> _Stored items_
###

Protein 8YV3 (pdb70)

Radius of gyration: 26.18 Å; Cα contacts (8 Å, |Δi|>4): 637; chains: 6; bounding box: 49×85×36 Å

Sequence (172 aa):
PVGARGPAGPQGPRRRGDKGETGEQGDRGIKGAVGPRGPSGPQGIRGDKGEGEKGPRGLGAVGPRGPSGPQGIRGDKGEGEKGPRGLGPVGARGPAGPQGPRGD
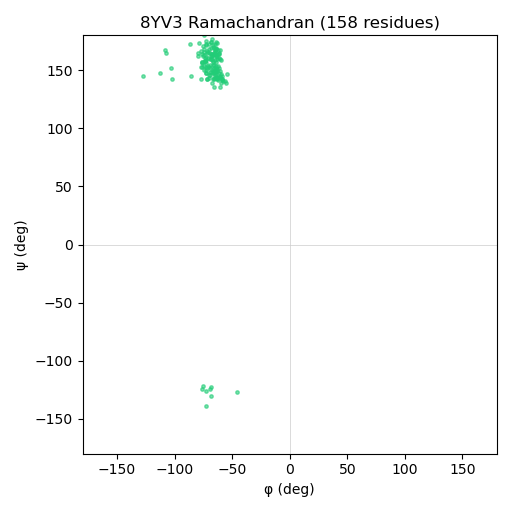KGETGEQGDRGIKGAVGPRGPSGPQGIRGDKGEGEKGPRRGLGAVGPRGPSGPQGIRGDKGEGEKGPRGLG

Secondary structure (DSSP, 8-state):
-PPPPPPP-PPPPPPPPPPPPPP-PPPPP-/-PPPPPPP-PPPPPPPPP--PPPPPP--/--PPPPPPPPP-PPPPPP--PPPPPP--/-PPPPPPPPPP-PPPPPPPPPPPPPPPPP-/-PPPPPPPPPPPPPPPPP--PPPPPP--/-PPPPPPPPPPPPP-PPP--PPPPPP--

B-factor: mean 16.41, std 8.53, range [4.27, 66.86]

Foldseek 3Di:
DDDDDDDDDDDDDDDDDDDDDDDDDDDDDD/DDDDDDDDDDDDDDDDDDDDDDDDDDDD/DDDDDDDDDDDDDDDDDDDDDDDDDDDD/DDDDDDDDDDDDDDDDDDDDDDDDDDDDDD/DDDDDDDDDDDDDDDDDDDDDDDDDDDD/DDDDDDDDDDDDDDDDDDDDDDDDDDDD

InterPro domains:
  IPR000885 Fibrillar collagen, C-terminal [PF01410] (1228-1463)
  IPR000885 Fibrillar collagen, C-terminal [PS51461] (1229-1464)
  IPR000885 Fibrillar collagen, C-terminal [SM00038] (1228-1464)
  IPR001007 VWFC domain [PF00093] (40-95)
  IPR001007 VWFC domain [PS01208] (58-95)
  IPR001007 VWFC domain [PS50184] (38-96)
  IPR001007 VWFC domain [SM00214] (40-95)
  IPR008160 Collagen triple helix repeat [PF01391] (109-158)
  IPR008160 Collagen triple helix repeat [PF01391] (236-295)
  IPR008160 Collagen triple helix repeat [PF01391] (296-354)
  IPR008160 Collagen triple helix repeat [PF01391] (356-414)
  IPR008160 Collagen triple helix repeat [PF01391] (416-475)
  IPR008160 Collagen triple helix repeat [PF01391] (476-533)
  IPR008160 Collagen triple helix repeat [PF01391] (716-774)
  IPR008160 Collagen triple helix repeat [PF01391] (779-837)
  IPR008160 Collagen triple helix repeat [PF01391] (839-897)
  IPR008160 Collagen triple helix repeat [PF01391] (1079-1137)
  IPR050149 Collagen superfamily [PTHR24023] (434-752)

GO terms:
  GO:0048407 platelet-derived growth factor binding (F, IDA)
  GO:0001501 skeletal system development (P, IMP)
  GO:0005515 protein binding (F, IPI)
  GO:0005576 extracellular region (C, TAS)
  GO:0005788 endoplasmic reticulum lumen (C, TAS)
  GO:0005576 extracellular region (C, HDA)
  GO:0031012 extracellular matrix (C, HDA)
  GO:0030020 extracellular matrix structural constituent conferring tensile strength (F, HDA)
  GO:0005584 collagen type I trimer (C, IDA)
  GO:0002020 protease binding (F, IPI)
  GO:0034504 protein localization to nucleus (P, IDA)
  GO:0045893 positive regulation of DNA-templated transcription (P, IDA)
  GO:0010718 positive regulation of epithelial to mesenchymal transition (P, IDA)
  GO:0042802 identical protein binding (F, IDA)
  GO:0030335 positive regulation of cell migration (P, IDA)
  GO:0090263 positive regulation of canonical Wnt signaling pathway (P, IDA)
  GO:0001568 blood vessel development (P, IMP)
  GO:0034505 tooth mineralization (P, IMP)
  GO:0005576 extracellular region (C, IMP)
  GO:0043589 skin morphogenesis (P, IMP)

Structure (mmCIF, N/CA/C/O backbone):
data_8YV3
#
_entry.id   8YV3
#
_cell.length_a   30.490
_cell.length_b   33.043
_cell.length_c   38.519
_cell.angle_alpha   82.17
_cell.angle_beta   77.73
_cell.angle_gamma   69.64
#
_symmetry.space_group_name_H-M   'P 1'
#
loop_
_entity.id
_entity.type
_entity.pdbx_description
1 polymer 'Collagen alpha-1(I) chain'
2 polymer 'Collagen alpha-2(I) chain'
3 water water
#
loop_
_atom_site.group_PDB
_atom_site.id
_atom_site.type_symbol
_atom_site.label_atom_id
_atom_site.label_alt_id
_atom_site.label_comp_id
_atom_site.label_asym_id
_atom_site.label_entity_id
_atom_site.label_seq_id
_atom_site.pdbx_PDB_ins_code
_atom_site.Cartn_x
_atom_site.Cartn_y
_atom_site.Cartn_z
_atom_site.occupancy
_atom_site.B_iso_or_equiv
_atom_site.auth_seq_id
_atom_site.auth_comp_id
_atom_site.auth_asym_id
_atom_site.auth_atom_id
_atom_site.pdbx_PDB_model_num
ATOM 4 N N . PRO A 1 2 ? 25.138 31.512 26.661 1.00 13.21 1 PRO A N 1
ATOM 5 C CA . PRO A 1 2 ? 25.083 30.380 25.727 1.00 11.52 1 PRO A CA 1
ATOM 6 C C . PRO A 1 2 ? 25.944 29.197 26.161 1.00 6.93 1 PRO A C 1
ATOM 7 O O . PRO A 1 2 ? 27.036 29.396 26.693 1.00 9.58 1 PRO A O 1
ATOM 11 N N . VAL A 1 3 ? 25.448 27.976 25.938 1.00 6.86 2 VAL A N 1
ATOM 12 C CA . VAL A 1 3 ? 26.213 26.791 26.307 1.00 5.52 2 VAL A CA 1
ATOM 13 C C . VAL A 1 3 ? 27.437 26.667 25.410 1.00 8.32 2 VAL A C 1
ATOM 14 O O . VAL A 1 3 ? 27.426 27.056 24.232 1.00 7.94 2 VAL A O 1
ATOM 18 N N . GLY A 1 4 ? 28.507 26.117 25.975 1.00 9.50 3 GLY A N 1
ATOM 19 C CA . GLY A 1 4 ? 29.733 25.951 25.226 1.00 5.49 3 GLY A CA 1
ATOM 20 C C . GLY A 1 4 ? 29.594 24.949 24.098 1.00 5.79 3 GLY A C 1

###

> _YOUR TASK_
When the line with "GO:0002020 protease binding (F, IPI)" is reached in the data above, start copying there, and copy each line exactly until the line with "ATOM 19 C CA" has been copied; copy nothing else.

> _YOUR RESPONSE_
  GO:0002020 protease binding (F, IPI)
  GO:0034504 protein localization to nucleus (P, IDA)
  GO:0045893 positive regulation of DNA-templated transcription (P, IDA)
  GO:0010718 positive regulation of epithelial to mesenchymal transition (P, IDA)
  GO:0042802 identical protein binding (F, IDA)
  GO:0030335 positive regulation of cell migration (P, IDA)
  GO:0090263 positive regulation of canonical Wnt signaling pathway (P, IDA)
  GO:0001568 blood vessel development (P, IMP)
  GO:0034505 tooth mineralization (P, IMP)
  GO:0005576 extracellular region (C, IMP)
  GO:0043589 skin morphogenesis (P, IMP)

Structure (mmCIF, N/CA/C/O backbone):
data_8YV3
#
_entry.id   8YV3
#
_cell.length_a   30.490
_cell.length_b   33.043
_cell.length_c   38.519
_cell.angle_alpha   82.17
_cell.angle_beta   77.73
_cell.angle_gamma   69.64
#
_symmetry.space_group_name_H-M   'P 1'
#
loop_
_entity.id
_entity.type
_entity.pdbx_description
1 polymer 'Collagen alpha-1(I) chain'
2 polymer 'Collagen alpha-2(I) chain'
3 water water
#
loop_
_atom_site.group_PDB
_atom_site.id
_atom_site.type_symbol
_atom_site.label_atom_id
_atom_site.label_alt_id
_atom_site.label_comp_id
_atom_site.label_asym_id
_atom_site.label_entity_id
_atom_site.label_seq_id
_atom_site.pdbx_PDB_ins_code
_atom_site.Cartn_x
_atom_site.Cartn_y
_atom_site.Cartn_z
_atom_site.occupancy
_atom_site.B_iso_or_equiv
_atom_site.auth_seq_id
_atom_site.auth_comp_id
_atom_site.auth_asym_id
_atom_site.auth_atom_id
_atom_site.pdbx_PDB_model_num
ATOM 4 N N . PRO A 1 2 ? 25.138 31.512 26.661 1.00 13.21 1 PRO A N 1
ATOM 5 C CA . PRO A 1 2 ? 25.083 30.380 25.727 1.00 11.52 1 PRO A CA 1
ATOM 6 C C . PRO A 1 2 ? 25.944 29.197 26.161 1.00 6.93 1 PRO A C 1
ATOM 7 O O . PRO A 1 2 ? 27.036 29.396 26.693 1.00 9.58 1 PRO A O 1
ATOM 11 N N . VAL A 1 3 ? 25.448 27.976 25.938 1.00 6.86 2 VAL A N 1
ATOM 12 C CA . VAL A 1 3 ? 26.213 26.791 26.307 1.00 5.52 2 VAL A CA 1
ATOM 13 C C . VAL A 1 3 ? 27.437 26.667 25.410 1.00 8.32 2 VAL A C 1
ATOM 14 O O . VAL A 1 3 ? 27.426 27.056 24.232 1.00 7.94 2 VAL A O 1
ATOM 18 N N . GLY A 1 4 ? 28.507 26.117 25.975 1.00 9.50 3 GLY A N 1
ATOM 19 C CA . GLY A 1 4 ? 29.733 25.951 25.226 1.00 5.49 3 GLY A CA 1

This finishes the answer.